• DATASET RECORDS
-------------------------

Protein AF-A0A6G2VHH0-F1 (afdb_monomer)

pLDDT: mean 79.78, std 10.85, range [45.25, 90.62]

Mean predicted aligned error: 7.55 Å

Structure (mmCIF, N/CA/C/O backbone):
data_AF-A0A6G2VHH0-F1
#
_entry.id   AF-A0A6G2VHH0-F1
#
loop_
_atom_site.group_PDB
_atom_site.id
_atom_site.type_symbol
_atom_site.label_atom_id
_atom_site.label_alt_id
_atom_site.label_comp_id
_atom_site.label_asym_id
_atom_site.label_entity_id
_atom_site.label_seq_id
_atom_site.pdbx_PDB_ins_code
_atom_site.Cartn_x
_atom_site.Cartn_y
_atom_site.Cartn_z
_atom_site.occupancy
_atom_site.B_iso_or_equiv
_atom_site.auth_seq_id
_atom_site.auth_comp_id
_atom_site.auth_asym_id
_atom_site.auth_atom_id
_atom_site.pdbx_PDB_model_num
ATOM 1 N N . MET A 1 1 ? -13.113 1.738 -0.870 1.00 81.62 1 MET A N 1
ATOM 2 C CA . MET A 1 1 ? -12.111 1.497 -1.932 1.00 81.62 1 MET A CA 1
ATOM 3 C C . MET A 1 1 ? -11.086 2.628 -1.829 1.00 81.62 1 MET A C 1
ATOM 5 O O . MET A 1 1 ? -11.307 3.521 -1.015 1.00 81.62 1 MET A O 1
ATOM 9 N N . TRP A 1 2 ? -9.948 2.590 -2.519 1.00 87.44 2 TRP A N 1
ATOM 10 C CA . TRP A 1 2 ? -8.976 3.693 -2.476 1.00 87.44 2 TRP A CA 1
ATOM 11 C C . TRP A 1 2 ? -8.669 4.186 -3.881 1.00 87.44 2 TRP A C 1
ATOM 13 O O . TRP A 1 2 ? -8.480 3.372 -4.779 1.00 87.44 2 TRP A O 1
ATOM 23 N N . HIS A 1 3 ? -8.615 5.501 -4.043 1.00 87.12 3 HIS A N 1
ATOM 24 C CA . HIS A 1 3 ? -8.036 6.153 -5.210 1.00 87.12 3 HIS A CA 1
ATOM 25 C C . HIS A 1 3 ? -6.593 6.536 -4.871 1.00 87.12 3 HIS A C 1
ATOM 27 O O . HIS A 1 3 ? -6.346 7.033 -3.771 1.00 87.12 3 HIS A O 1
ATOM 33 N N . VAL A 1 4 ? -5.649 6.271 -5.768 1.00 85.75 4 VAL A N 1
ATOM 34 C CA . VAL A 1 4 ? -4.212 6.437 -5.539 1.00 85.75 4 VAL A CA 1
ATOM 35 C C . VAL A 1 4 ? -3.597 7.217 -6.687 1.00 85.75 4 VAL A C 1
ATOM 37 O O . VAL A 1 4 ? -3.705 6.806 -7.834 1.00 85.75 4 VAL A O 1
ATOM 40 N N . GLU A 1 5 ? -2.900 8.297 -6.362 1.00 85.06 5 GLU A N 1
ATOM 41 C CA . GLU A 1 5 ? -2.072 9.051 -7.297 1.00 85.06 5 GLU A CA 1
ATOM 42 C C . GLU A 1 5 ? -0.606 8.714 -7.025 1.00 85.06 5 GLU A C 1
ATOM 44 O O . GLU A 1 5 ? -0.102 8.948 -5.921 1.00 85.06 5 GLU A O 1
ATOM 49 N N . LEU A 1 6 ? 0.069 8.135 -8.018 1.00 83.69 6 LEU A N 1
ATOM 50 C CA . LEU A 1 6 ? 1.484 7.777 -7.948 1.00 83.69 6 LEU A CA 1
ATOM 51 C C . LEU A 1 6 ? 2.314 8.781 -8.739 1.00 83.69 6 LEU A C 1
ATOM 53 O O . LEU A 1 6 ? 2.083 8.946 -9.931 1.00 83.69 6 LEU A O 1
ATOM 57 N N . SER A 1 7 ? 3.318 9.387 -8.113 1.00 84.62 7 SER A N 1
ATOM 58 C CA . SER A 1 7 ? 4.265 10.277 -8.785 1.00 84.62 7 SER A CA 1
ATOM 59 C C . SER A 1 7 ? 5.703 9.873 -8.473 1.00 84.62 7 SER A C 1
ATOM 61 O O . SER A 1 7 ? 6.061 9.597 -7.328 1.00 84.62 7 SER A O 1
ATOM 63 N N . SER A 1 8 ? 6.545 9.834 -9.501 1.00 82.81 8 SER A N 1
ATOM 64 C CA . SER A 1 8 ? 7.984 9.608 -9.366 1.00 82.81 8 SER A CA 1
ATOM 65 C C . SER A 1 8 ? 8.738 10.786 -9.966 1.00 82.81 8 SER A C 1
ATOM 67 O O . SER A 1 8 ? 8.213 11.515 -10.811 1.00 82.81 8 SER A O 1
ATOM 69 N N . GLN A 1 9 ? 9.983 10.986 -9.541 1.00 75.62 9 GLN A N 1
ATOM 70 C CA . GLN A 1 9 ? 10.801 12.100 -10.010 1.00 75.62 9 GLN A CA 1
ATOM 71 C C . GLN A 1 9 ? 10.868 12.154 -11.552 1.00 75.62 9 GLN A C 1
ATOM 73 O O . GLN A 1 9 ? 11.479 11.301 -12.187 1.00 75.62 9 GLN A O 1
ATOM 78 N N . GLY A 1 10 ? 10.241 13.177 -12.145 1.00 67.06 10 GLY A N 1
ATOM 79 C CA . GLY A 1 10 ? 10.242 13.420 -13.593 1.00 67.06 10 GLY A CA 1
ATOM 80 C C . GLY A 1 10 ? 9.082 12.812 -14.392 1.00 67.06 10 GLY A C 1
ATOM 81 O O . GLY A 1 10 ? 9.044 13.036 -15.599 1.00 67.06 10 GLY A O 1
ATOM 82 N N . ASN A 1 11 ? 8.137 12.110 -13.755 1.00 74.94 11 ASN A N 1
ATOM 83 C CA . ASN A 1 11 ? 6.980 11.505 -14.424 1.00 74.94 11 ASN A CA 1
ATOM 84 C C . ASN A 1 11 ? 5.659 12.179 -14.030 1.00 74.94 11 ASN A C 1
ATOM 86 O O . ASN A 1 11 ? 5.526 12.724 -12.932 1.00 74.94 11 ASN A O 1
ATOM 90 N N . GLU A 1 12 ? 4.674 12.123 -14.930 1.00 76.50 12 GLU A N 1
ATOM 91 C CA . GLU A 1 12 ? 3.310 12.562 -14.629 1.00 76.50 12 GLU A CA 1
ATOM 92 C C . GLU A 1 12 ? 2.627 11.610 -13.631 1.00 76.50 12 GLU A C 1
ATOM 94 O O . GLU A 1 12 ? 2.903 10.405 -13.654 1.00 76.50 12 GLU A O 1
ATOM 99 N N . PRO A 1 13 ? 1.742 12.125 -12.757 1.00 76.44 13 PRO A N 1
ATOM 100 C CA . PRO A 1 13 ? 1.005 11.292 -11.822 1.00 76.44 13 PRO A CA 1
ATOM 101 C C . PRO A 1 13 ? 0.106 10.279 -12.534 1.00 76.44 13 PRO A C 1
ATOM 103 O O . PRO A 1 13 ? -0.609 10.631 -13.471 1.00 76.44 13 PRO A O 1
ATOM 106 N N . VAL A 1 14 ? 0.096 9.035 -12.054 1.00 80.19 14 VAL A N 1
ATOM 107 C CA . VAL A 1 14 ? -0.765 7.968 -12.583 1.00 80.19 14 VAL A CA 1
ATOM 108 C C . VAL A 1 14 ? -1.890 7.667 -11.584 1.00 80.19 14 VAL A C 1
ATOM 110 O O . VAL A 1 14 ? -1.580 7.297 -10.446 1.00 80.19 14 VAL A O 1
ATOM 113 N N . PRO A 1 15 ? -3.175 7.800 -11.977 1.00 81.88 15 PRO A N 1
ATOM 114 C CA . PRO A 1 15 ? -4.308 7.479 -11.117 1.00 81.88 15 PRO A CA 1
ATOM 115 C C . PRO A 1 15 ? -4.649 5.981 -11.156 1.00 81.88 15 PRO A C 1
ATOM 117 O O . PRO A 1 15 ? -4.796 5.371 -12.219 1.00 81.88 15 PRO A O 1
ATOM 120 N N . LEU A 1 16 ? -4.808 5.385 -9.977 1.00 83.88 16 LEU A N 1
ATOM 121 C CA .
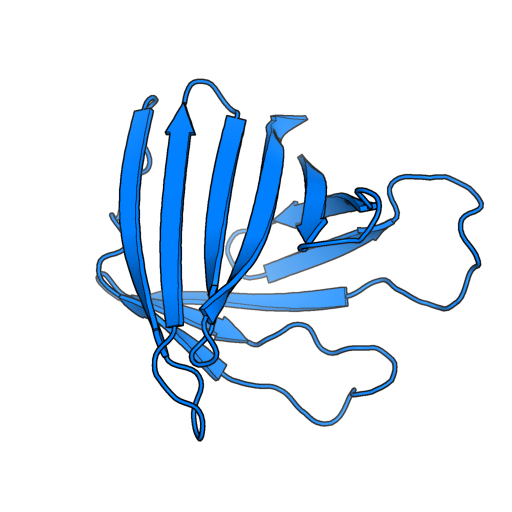 LEU A 1 16 ? -5.080 3.963 -9.768 1.00 83.88 16 LEU A CA 1
ATOM 122 C C . LEU A 1 16 ? -6.210 3.765 -8.749 1.00 83.88 16 LEU A C 1
ATOM 124 O O . LEU A 1 16 ? -6.399 4.560 -7.827 1.00 83.88 16 LEU A O 1
ATOM 128 N N . ARG A 1 17 ? -6.925 2.648 -8.863 1.00 87.12 17 ARG A N 1
ATOM 129 C CA . ARG A 1 17 ? -7.846 2.125 -7.852 1.00 87.12 17 ARG A CA 1
ATOM 130 C C . ARG A 1 17 ? -7.218 0.967 -7.114 1.00 87.12 17 ARG A C 1
ATOM 132 O O . ARG A 1 17 ? -6.664 0.058 -7.721 1.00 87.12 17 ARG A O 1
ATOM 139 N N . VAL A 1 18 ? -7.371 0.972 -5.795 1.00 85.88 18 VAL A N 1
ATOM 140 C CA . VAL A 1 18 ? -6.889 -0.105 -4.933 1.00 85.88 18 VAL A CA 1
ATOM 141 C C . VAL A 1 18 ? -8.036 -0.692 -4.115 1.00 85.88 18 VAL A C 1
ATOM 143 O O . VAL A 1 18 ? -8.698 -0.011 -3.316 1.00 85.88 18 VAL A O 1
ATOM 146 N N . GLY A 1 19 ? -8.273 -1.986 -4.320 1.00 86.88 19 GLY A N 1
ATOM 147 C CA . GLY A 1 19 ? -9.137 -2.818 -3.492 1.00 86.88 19 GLY A CA 1
ATOM 148 C C . GLY A 1 19 ? -8.320 -3.454 -2.375 1.00 86.88 19 GLY A C 1
ATOM 149 O O . GLY A 1 19 ? -7.2
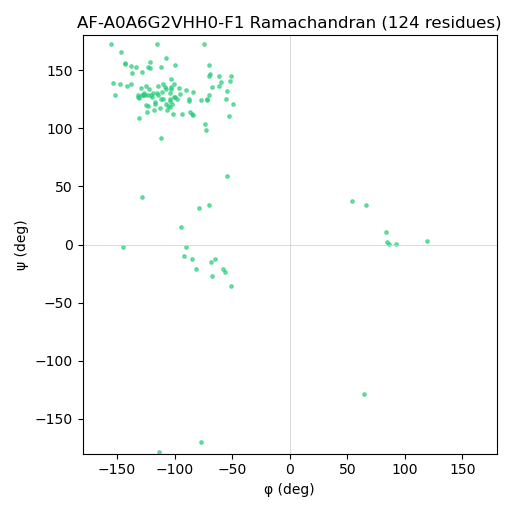48 -3.985 -2.626 1.00 86.88 19 GLY A O 1
ATOM 150 N N . VAL A 1 20 ? -8.801 -3.413 -1.130 1.00 83.94 20 VAL A N 1
ATOM 151 C CA . VAL A 1 20 ? -8.108 -4.030 0.015 1.00 83.94 20 VAL A CA 1
ATOM 152 C C . VAL A 1 20 ? -9.100 -4.863 0.814 1.00 83.94 20 VAL A C 1
ATOM 154 O O . VAL A 1 20 ? -10.166 -4.377 1.197 1.00 83.94 20 VAL A O 1
ATOM 157 N N . THR A 1 21 ? -8.738 -6.113 1.081 1.00 87.94 21 THR A N 1
ATOM 158 C CA . THR A 1 21 ? -9.442 -7.025 1.988 1.00 87.94 21 THR A CA 1
ATOM 159 C C . THR A 1 21 ? -8.573 -7.325 3.209 1.00 87.94 21 THR A C 1
ATOM 161 O O . THR A 1 21 ? -7.455 -6.831 3.313 1.00 87.94 21 THR A O 1
ATOM 164 N N . ALA A 1 22 ? -9.059 -8.165 4.129 1.00 84.75 22 ALA A N 1
ATOM 165 C CA . ALA A 1 22 ? -8.305 -8.580 5.315 1.00 84.75 22 ALA A CA 1
ATOM 166 C C . ALA A 1 22 ? -7.041 -9.416 5.018 1.00 84.75 22 ALA A C 1
ATOM 168 O O . ALA A 1 22 ? -6.252 -9.638 5.933 1.00 84.75 22 ALA A O 1
ATOM 169 N N . SER A 1 23 ? -6.860 -9.912 3.790 1.00 87.19 23 SER A N 1
ATOM 170 C CA . SER A 1 23 ? -5.717 -10.770 3.432 1.00 87.19 23 SER A CA 1
ATOM 171 C C . SER A 1 23 ? -5.176 -10.565 2.015 1.00 87.19 23 SER A C 1
ATOM 173 O O . SER A 1 23 ? -4.229 -11.241 1.616 1.00 87.19 23 SER A O 1
ATOM 175 N N . SER A 1 24 ? -5.790 -9.690 1.221 1.00 86.
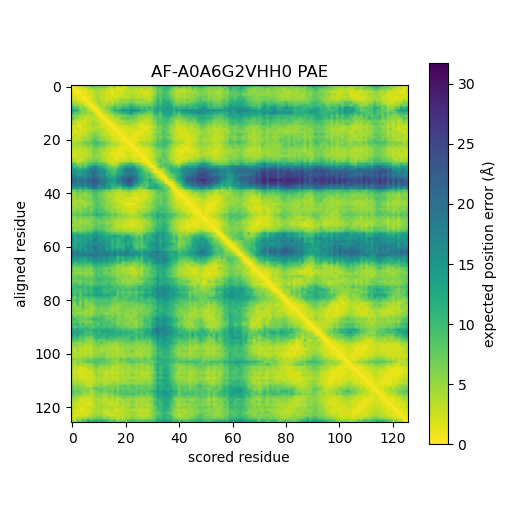62 24 SER A N 1
ATOM 176 C CA . SER A 1 24 ? -5.397 -9.437 -0.166 1.00 86.62 24 SER A CA 1
ATOM 177 C C . SER A 1 24 ? -5.617 -7.987 -0.565 1.00 86.62 24 SER A C 1
ATOM 179 O O . SER A 1 24 ? -6.316 -7.235 0.123 1.00 86.62 24 SER A O 1
ATOM 181 N N . TYR A 1 25 ? -5.022 -7.611 -1.688 1.00 86.69 25 TYR A N 1
ATOM 182 C CA . TYR A 1 25 ? -5.272 -6.345 -2.354 1.00 86.69 25 TYR A CA 1
ATOM 183 C C . TYR A 1 25 ? -5.253 -6.523 -3.873 1.00 86.69 25 TYR A C 1
ATOM 185 O O . TYR A 1 25 ? -4.643 -7.465 -4.383 1.00 86.69 25 TYR A O 1
ATOM 193 N N . THR A 1 26 ? -5.922 -5.611 -4.570 1.00 86.38 26 THR A N 1
ATOM 194 C CA . THR A 1 26 ? -5.908 -5.485 -6.029 1.00 86.38 26 THR A CA 1
ATOM 195 C C . THR A 1 26 ? -5.582 -4.049 -6.417 1.00 86.38 26 THR A C 1
ATOM 197 O O . THR A 1 26 ? -5.919 -3.124 -5.676 1.00 86.38 26 THR A O 1
ATOM 200 N N . ILE A 1 27 ? -4.922 -3.858 -7.555 1.00 84.44 27 ILE A N 1
ATOM 201 C CA . ILE A 1 27 ? -4.594 -2.553 -8.133 1.00 84.44 27 ILE A CA 1
ATOM 202 C C . ILE A 1 27 ? -5.082 -2.559 -9.576 1.00 84.44 27 ILE A C 1
ATOM 204 O O . ILE A 1 27 ? -4.753 -3.475 -10.323 1.00 84.44 27 ILE A O 1
ATOM 208 N N . GLU A 1 28 ? -5.849 -1.547 -9.955 1.00 85.00 28 GLU A N 1
ATOM 209 C CA . GLU A 1 2
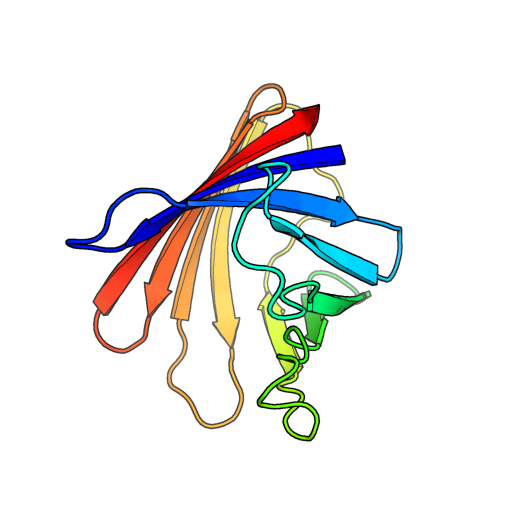8 ? -6.445 -1.399 -11.283 1.00 85.00 28 GLU A CA 1
ATOM 210 C C . GLU A 1 28 ? -6.310 0.064 -11.744 1.00 85.00 28 GLU A C 1
ATOM 212 O O . GLU A 1 28 ? -6.245 0.961 -10.901 1.00 85.00 28 GLU A O 1
ATOM 217 N N . PRO A 1 29 ? -6.275 0.362 -13.051 1.00 81.62 29 PRO A N 1
ATOM 218 C CA . PRO A 1 29 ? -6.360 1.738 -13.547 1.00 81.62 29 PRO A CA 1
ATOM 219 C C . PRO A 1 29 ? -7.684 2.421 -13.151 1.00 81.62 29 PRO A C 1
ATOM 221 O O . PRO A 1 29 ? -8.728 1.773 -13.109 1.00 81.62 29 PRO A O 1
ATOM 224 N N . ASP A 1 30 ? -7.665 3.732 -12.878 1.00 74.31 30 ASP A N 1
ATOM 225 C CA . ASP A 1 30 ? -8.884 4.478 -12.502 1.00 74.31 30 ASP A CA 1
ATOM 226 C C . ASP A 1 30 ? -9.754 4.911 -13.705 1.00 74.31 30 ASP A C 1
ATOM 228 O O . ASP A 1 30 ? -10.953 5.146 -13.542 1.00 74.31 30 ASP A O 1
ATOM 232 N N . GLU A 1 31 ? -9.188 4.986 -14.918 1.00 71.38 31 GLU A N 1
ATOM 233 C CA . GLU A 1 31 ? -9.895 5.447 -16.124 1.00 71.38 31 GLU A CA 1
ATOM 234 C C . GLU A 1 31 ? -10.490 4.310 -16.974 1.00 71.38 31 GLU A C 1
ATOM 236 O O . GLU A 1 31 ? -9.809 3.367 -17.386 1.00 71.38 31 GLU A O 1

-------------------------

• WHAT YOU WILL DO
Copy the stretch of the records above that runs from the line with "ATOM 159 C C" through the line with "ATOM 165 C CA". Both end lines belong in the copy, and nothing else does.

• EXERCISE RESULT
ATOM 159 C C . THR A 1 21 ? -8.573 -7.325 3.209 1.00 87.94 21 THR A C 1
ATOM 161 O O . THR A 1 21 ? -7.455 -6.831 3.313 1.00 87.94 21 THR A O 1
ATOM 164 N N . ALA A 1 22 ? -9.059 -8.165 4.129 1.00 84.75 22 ALA A N 1
ATOM 165 C CA . ALA A 1 22 ? -8.305 -8.580 5.315 1.00 84.75 22 ALA A CA 1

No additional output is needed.